Saya mungkin tidak bisa berjanji akan datang kesini dengan cerita-cerita indah terus, tetapi saya akan berjanji akan berusaha berbagi hal yang indah juga yang saya alami. Saya bisa bercerita bagaimana pengalaman pendampingan saya selama setahun di Bima dan Palangka raya, bertemu orang rumah sakit, masyarakat dan para pejabat. Well ini pertama kali saya melakukan pendampingan secara profesional dan lama. Banyak sekali yang saya pelajari dan evaluasi, mungkin akan bermanfaat jika saya membagikannya secara serius tapi santai. Mungkin juga usaha saya dalam kuliah lagi, yang sayang sekali sering di langkah pertama, persyaratannya membuat saya meringis, just because i made mistakes in the past, alot mistakes! Bukankah hal macam itu juga indah? Ya, saya pikir akan indah jika saya tulisankan susah-susahnya dulu hari ini dan suatu hari saya mendapatkannya (amin hahaha), success story selalu indah kan? Dan well, satu lagi yang sangat krusial dalam setahun terakhir, saya mengalahkan ketakutan saya untuk berbagi kehidupan dengan orang lain dalam pernikahan. Marriage life is a deal! a big deal! i'll share some stories, promise you!

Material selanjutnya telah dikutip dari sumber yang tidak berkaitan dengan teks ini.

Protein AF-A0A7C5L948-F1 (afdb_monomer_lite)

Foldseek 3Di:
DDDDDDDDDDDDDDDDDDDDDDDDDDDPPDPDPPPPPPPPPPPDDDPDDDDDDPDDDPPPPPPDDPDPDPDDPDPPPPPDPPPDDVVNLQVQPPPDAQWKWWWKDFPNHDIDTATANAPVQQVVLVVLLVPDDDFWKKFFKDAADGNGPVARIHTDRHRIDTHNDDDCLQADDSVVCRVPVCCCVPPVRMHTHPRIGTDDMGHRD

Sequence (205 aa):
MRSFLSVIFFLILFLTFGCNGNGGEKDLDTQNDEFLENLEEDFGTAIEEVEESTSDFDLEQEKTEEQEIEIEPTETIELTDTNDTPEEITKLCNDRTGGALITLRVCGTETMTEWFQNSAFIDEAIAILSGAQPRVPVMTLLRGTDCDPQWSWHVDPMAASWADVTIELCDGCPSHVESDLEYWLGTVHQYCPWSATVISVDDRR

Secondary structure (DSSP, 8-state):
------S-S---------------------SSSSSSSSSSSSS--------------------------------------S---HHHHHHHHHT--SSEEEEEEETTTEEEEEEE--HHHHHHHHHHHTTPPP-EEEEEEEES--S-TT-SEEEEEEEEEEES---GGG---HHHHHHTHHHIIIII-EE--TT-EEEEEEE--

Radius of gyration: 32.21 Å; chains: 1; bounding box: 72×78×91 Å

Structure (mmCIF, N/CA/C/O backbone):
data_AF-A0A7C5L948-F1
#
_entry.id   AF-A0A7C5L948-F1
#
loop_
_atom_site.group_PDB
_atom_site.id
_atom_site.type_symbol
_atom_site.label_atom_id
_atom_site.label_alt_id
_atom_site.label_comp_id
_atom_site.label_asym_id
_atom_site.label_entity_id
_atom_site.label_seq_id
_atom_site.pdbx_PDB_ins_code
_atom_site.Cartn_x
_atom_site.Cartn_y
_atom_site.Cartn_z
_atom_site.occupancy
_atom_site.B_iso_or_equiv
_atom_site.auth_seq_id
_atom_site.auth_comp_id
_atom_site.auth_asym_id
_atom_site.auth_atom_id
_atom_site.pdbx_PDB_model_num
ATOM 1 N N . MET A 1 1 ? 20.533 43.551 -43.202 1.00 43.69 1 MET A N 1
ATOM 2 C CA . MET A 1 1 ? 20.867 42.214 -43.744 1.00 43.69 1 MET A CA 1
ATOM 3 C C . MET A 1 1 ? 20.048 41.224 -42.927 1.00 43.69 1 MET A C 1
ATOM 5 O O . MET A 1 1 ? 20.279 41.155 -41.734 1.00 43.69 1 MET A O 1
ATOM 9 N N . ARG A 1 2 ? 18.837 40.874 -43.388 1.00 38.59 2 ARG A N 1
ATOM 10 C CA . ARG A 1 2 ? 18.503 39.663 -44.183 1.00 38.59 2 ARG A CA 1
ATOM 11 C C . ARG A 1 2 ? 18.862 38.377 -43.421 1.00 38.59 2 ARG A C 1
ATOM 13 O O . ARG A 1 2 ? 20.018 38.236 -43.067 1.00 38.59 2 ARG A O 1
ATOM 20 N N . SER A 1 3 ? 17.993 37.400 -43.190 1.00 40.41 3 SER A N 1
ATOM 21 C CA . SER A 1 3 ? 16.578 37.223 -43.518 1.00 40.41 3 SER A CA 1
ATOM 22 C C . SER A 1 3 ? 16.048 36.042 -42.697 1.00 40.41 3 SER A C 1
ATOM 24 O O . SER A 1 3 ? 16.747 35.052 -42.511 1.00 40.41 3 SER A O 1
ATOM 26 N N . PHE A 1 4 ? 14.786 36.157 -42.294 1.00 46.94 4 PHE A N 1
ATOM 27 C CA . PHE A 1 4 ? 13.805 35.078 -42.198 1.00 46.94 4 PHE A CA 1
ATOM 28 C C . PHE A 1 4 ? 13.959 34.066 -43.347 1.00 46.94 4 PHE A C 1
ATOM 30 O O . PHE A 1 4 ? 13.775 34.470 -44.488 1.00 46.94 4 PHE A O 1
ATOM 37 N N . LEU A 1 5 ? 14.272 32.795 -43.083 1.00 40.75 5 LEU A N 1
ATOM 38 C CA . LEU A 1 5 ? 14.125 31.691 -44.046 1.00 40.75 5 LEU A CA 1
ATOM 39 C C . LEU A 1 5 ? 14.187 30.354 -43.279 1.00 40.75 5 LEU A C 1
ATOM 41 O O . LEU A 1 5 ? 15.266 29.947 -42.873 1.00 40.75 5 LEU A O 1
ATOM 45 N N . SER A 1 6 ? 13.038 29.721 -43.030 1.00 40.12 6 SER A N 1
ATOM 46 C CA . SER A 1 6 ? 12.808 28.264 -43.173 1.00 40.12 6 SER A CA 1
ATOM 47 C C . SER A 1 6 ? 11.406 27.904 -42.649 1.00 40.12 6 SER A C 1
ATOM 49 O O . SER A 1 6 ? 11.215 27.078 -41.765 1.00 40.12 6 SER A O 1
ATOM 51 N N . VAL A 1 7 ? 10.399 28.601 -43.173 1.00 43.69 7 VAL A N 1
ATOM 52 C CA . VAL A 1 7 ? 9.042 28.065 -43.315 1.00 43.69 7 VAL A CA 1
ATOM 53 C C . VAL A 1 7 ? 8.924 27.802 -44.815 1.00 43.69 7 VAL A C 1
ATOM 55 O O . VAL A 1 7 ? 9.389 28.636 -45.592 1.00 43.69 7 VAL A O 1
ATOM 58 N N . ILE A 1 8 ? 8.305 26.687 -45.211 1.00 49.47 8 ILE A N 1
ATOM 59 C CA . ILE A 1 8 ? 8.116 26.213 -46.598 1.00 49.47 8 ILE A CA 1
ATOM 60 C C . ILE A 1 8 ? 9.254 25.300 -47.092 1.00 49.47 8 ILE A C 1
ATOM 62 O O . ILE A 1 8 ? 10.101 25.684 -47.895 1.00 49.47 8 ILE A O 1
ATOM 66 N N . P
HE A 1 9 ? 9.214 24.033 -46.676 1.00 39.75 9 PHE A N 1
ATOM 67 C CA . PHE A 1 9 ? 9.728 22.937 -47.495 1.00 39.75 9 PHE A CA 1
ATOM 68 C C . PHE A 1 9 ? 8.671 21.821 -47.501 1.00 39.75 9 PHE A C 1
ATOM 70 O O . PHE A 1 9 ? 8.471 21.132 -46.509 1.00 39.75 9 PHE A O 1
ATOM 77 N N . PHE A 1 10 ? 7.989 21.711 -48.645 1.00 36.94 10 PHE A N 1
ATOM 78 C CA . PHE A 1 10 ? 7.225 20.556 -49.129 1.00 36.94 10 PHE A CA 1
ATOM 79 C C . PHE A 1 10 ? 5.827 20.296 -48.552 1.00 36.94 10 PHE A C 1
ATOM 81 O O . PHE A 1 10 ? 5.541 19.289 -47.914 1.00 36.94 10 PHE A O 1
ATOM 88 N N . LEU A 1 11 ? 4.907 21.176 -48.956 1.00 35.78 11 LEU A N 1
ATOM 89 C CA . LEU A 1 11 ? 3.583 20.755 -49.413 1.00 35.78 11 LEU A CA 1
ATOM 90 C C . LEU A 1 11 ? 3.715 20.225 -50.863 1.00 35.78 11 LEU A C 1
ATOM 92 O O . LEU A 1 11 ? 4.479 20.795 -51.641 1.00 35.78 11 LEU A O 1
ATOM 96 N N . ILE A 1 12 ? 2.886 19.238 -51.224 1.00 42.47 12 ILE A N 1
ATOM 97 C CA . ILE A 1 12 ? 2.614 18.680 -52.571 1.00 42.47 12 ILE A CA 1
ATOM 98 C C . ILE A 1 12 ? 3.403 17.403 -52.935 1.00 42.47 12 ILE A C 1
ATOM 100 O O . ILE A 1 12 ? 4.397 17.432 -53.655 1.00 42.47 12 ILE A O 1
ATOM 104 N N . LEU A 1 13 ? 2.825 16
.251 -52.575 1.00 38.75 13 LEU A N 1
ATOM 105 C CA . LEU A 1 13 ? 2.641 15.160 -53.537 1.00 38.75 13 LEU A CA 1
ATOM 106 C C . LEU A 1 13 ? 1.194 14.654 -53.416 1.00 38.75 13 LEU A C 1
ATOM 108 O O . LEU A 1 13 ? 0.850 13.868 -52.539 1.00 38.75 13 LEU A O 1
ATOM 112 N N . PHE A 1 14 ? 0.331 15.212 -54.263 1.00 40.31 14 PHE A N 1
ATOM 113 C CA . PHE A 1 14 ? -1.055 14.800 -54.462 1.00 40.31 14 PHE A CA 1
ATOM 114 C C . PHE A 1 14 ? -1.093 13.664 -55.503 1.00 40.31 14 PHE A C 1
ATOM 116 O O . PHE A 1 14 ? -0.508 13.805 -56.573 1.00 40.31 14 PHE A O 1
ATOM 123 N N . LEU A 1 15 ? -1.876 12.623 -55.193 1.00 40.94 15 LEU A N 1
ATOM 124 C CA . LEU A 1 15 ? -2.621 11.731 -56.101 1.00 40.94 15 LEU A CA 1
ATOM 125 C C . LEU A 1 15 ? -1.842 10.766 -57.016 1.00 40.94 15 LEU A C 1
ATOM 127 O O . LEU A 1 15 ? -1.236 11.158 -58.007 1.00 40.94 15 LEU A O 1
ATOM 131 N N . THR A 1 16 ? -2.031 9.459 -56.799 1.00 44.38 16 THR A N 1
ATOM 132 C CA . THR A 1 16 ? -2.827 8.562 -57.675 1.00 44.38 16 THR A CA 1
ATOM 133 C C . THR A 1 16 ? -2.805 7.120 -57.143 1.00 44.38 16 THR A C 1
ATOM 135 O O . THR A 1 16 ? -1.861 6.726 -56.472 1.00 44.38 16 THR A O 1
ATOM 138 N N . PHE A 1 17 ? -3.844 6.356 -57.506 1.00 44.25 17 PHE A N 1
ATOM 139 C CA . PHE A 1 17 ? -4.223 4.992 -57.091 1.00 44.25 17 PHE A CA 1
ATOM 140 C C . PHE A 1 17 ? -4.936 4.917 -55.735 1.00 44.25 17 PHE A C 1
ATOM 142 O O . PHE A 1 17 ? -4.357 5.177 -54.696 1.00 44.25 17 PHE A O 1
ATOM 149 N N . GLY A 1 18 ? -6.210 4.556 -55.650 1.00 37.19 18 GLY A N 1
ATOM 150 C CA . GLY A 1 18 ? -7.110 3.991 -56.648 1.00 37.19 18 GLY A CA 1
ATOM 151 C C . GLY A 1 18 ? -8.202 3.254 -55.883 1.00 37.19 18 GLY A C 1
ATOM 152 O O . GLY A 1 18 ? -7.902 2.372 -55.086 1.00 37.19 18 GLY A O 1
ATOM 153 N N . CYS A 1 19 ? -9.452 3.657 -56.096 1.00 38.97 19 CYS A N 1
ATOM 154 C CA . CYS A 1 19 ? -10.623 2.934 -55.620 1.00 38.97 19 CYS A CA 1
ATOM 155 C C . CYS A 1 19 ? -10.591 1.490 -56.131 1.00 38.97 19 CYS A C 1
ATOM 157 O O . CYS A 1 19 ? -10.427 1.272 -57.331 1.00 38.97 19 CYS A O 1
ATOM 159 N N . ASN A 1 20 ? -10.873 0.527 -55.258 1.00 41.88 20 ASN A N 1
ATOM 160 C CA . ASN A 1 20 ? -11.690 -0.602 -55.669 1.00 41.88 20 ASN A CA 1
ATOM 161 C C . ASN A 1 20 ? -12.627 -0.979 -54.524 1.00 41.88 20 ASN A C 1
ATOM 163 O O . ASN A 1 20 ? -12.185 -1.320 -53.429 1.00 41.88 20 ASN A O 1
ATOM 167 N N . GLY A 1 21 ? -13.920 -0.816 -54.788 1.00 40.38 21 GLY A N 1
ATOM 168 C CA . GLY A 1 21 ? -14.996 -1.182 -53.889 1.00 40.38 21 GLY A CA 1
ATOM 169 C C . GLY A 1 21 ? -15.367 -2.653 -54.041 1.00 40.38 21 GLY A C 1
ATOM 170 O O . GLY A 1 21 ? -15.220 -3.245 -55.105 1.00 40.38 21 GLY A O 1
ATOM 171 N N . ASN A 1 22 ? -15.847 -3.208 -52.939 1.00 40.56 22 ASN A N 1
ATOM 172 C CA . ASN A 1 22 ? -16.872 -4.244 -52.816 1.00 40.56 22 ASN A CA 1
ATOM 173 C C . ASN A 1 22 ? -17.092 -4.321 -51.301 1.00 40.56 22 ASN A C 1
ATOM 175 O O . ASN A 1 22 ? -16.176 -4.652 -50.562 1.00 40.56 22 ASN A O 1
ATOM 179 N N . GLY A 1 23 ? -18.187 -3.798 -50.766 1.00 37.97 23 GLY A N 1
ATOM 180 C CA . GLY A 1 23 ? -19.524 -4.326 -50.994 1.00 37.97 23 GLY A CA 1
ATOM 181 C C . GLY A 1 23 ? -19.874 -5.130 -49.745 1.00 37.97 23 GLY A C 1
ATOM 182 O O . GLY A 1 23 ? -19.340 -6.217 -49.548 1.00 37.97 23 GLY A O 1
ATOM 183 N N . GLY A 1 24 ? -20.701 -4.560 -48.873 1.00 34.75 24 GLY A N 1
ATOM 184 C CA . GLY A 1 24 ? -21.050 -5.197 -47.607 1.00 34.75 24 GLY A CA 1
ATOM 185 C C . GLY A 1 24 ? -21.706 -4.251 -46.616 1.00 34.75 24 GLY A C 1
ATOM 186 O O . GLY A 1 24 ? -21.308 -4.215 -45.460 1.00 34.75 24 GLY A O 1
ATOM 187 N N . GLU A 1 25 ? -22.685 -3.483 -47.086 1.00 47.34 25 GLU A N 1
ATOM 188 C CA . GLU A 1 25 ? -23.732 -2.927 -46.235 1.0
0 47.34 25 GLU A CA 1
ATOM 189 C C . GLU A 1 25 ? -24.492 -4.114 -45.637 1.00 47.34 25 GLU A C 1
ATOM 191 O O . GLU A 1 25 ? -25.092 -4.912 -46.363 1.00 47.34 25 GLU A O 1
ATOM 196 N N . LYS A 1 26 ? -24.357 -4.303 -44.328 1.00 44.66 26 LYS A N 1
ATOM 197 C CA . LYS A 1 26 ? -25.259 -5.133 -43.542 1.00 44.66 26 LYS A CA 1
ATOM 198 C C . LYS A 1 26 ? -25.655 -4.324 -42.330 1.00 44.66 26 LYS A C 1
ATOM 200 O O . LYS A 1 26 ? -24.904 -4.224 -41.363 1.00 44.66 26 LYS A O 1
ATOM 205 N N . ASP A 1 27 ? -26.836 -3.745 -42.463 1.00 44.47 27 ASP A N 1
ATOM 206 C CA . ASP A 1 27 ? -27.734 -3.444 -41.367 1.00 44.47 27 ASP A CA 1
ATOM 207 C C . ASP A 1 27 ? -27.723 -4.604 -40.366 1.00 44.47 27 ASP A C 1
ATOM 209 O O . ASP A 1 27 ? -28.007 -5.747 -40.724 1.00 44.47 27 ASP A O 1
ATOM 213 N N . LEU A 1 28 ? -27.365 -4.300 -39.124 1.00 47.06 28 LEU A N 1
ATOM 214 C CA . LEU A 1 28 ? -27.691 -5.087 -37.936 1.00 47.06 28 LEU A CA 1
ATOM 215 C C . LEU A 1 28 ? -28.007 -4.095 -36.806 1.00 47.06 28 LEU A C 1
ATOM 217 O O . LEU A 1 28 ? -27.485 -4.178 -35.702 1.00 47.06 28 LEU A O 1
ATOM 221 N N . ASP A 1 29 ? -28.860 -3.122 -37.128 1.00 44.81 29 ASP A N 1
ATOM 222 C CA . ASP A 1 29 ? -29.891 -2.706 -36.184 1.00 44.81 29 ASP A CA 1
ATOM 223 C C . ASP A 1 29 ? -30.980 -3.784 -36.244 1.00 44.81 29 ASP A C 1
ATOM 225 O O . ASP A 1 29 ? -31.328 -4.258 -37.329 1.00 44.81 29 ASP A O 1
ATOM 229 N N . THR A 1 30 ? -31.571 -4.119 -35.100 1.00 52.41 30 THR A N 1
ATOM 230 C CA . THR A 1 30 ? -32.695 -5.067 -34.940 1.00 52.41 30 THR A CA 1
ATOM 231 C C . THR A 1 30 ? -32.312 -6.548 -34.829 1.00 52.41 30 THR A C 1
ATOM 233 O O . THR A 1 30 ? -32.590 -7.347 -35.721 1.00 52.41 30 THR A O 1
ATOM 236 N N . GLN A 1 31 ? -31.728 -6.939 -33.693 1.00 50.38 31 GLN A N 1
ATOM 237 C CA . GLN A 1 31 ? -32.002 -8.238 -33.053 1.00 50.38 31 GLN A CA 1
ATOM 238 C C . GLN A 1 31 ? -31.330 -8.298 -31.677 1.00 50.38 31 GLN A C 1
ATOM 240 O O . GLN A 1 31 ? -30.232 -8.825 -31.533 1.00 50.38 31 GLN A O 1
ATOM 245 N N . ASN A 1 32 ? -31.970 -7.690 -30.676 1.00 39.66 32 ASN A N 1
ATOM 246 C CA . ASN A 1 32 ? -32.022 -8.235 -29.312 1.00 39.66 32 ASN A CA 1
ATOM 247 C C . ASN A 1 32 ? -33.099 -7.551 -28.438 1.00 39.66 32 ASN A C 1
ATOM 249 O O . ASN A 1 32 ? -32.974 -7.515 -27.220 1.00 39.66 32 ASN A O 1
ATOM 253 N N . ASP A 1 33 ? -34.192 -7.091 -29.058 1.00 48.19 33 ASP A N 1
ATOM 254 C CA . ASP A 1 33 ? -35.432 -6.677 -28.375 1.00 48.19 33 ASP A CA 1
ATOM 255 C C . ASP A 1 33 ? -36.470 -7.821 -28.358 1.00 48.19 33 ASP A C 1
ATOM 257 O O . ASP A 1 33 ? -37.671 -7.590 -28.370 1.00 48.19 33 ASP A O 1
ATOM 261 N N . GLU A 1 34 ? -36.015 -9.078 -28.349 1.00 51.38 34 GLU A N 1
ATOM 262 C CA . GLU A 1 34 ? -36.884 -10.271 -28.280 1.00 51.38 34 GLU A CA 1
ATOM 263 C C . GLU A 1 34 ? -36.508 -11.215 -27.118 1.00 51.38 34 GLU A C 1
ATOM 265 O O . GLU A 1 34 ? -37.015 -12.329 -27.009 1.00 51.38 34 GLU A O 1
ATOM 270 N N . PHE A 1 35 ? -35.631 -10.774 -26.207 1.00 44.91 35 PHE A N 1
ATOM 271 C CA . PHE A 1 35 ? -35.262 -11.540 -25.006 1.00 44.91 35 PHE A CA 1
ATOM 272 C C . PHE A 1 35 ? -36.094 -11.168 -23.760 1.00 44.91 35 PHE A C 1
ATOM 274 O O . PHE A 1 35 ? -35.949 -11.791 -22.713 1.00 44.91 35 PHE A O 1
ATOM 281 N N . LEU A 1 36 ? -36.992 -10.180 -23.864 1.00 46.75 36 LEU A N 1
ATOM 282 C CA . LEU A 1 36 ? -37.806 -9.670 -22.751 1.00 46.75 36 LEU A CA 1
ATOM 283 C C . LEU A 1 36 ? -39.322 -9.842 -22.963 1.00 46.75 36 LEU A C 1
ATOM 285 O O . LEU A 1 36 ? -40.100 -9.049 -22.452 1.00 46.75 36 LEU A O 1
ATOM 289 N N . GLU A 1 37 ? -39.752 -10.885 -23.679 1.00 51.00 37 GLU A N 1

Dan mari kita lihat bersama bagaimana bekerja, menikah dan masih memeluk mimpi mengubahku menjadi seseorang yang lebih dewasa atau malah tidak sama sekali? hahaha

Dan kesenangan saya bermain-main dengan pikiran, yang kadang saya hasilkan setelah membaca sesuatu, mungkin juga perlu diberi wadah. Saya akan belajar metodologi dan alat riset yang baik, melengkapi teori dan mencoba mengartikulasikannya, untung-untung bisa saya kirimkan ke kompetisi essay, jurnal atau cukup saya lempar ke sini karena sepertinya melemparkan hal seserius dan sembulet itu ke media sosial cukup membuat teman-teman saya mual. lol see how insecure i am!

Well begitulah, selamat datang kepada diri saya sendiri kepada rumah yang pernah saya bangun dan cukup lama saya tinggalkan, blog ini, the house of serendipity! Semoga selalu ada kesempatan untuk bercengkerama, baik dengan orang di sekitar kita maupun dengan diri sendiri, untuk mengupasi satu-satu apa yang terlanjut kita anggap benar.

Salam, i love you my self, i love you suamiku, terimakasih selalu menemani.

Minggu, 30 Juli 2017

Kepada Teman Lama

Suatu saat aku akan menuliskannya dengan tuntas, tentang perjalanan panjang di tengah padang ilalang, atau kelok perbukitan saat gelap hujan, dan bintang menjadi pengawal. Kita membawa tim, dan kamu memintaku untuk memperhatikan kondisi mereka. Aku berharap aku bisa memimpin segagah dirimu, tapi tidak banyak yang bisa percaya padaku. Kukutuki kondisiku sebagai perempuan. Nyatanya memang kepemimpinanku payah dan aku terlalu cengeng. Suatu saat aku akan menuliskannya, kita dipisahkan oleh kemarahan kita masing-masing, pertemanan menjadi tidak mudah. Aku pergi. Kamu pergi. Kita mengejar mimpi dan bahagia sendiri-sendiri. Tugas membebani dan kita pergi hanya untuk menari, atau berlari. Sejenak dan/atau untuk selamanya. Suatu saat kita pasti bertemu, dengan cara berpikir yang mungkin berbeda atau sama saja. Namun, selalu menyenangkan bahwa kita memiliki bahasa yang hanya kita pahami artinya, tidak orang lain. Bahasa yang lahir dari pengalaman panjang. Mata kita bertemu dan kita tertawa. Brengsek, kenangan menyeruak. Kita sudah terlalu berbeda untuk merangkai mimpi bersama. Teruskanlah kawanku, aku mungkin tak punya waktu. Namun doa katanya lebih mudah dan murah, aku yakin aku masih bisa memberikannya kepadamu, berkali-kali, berlipat ganda.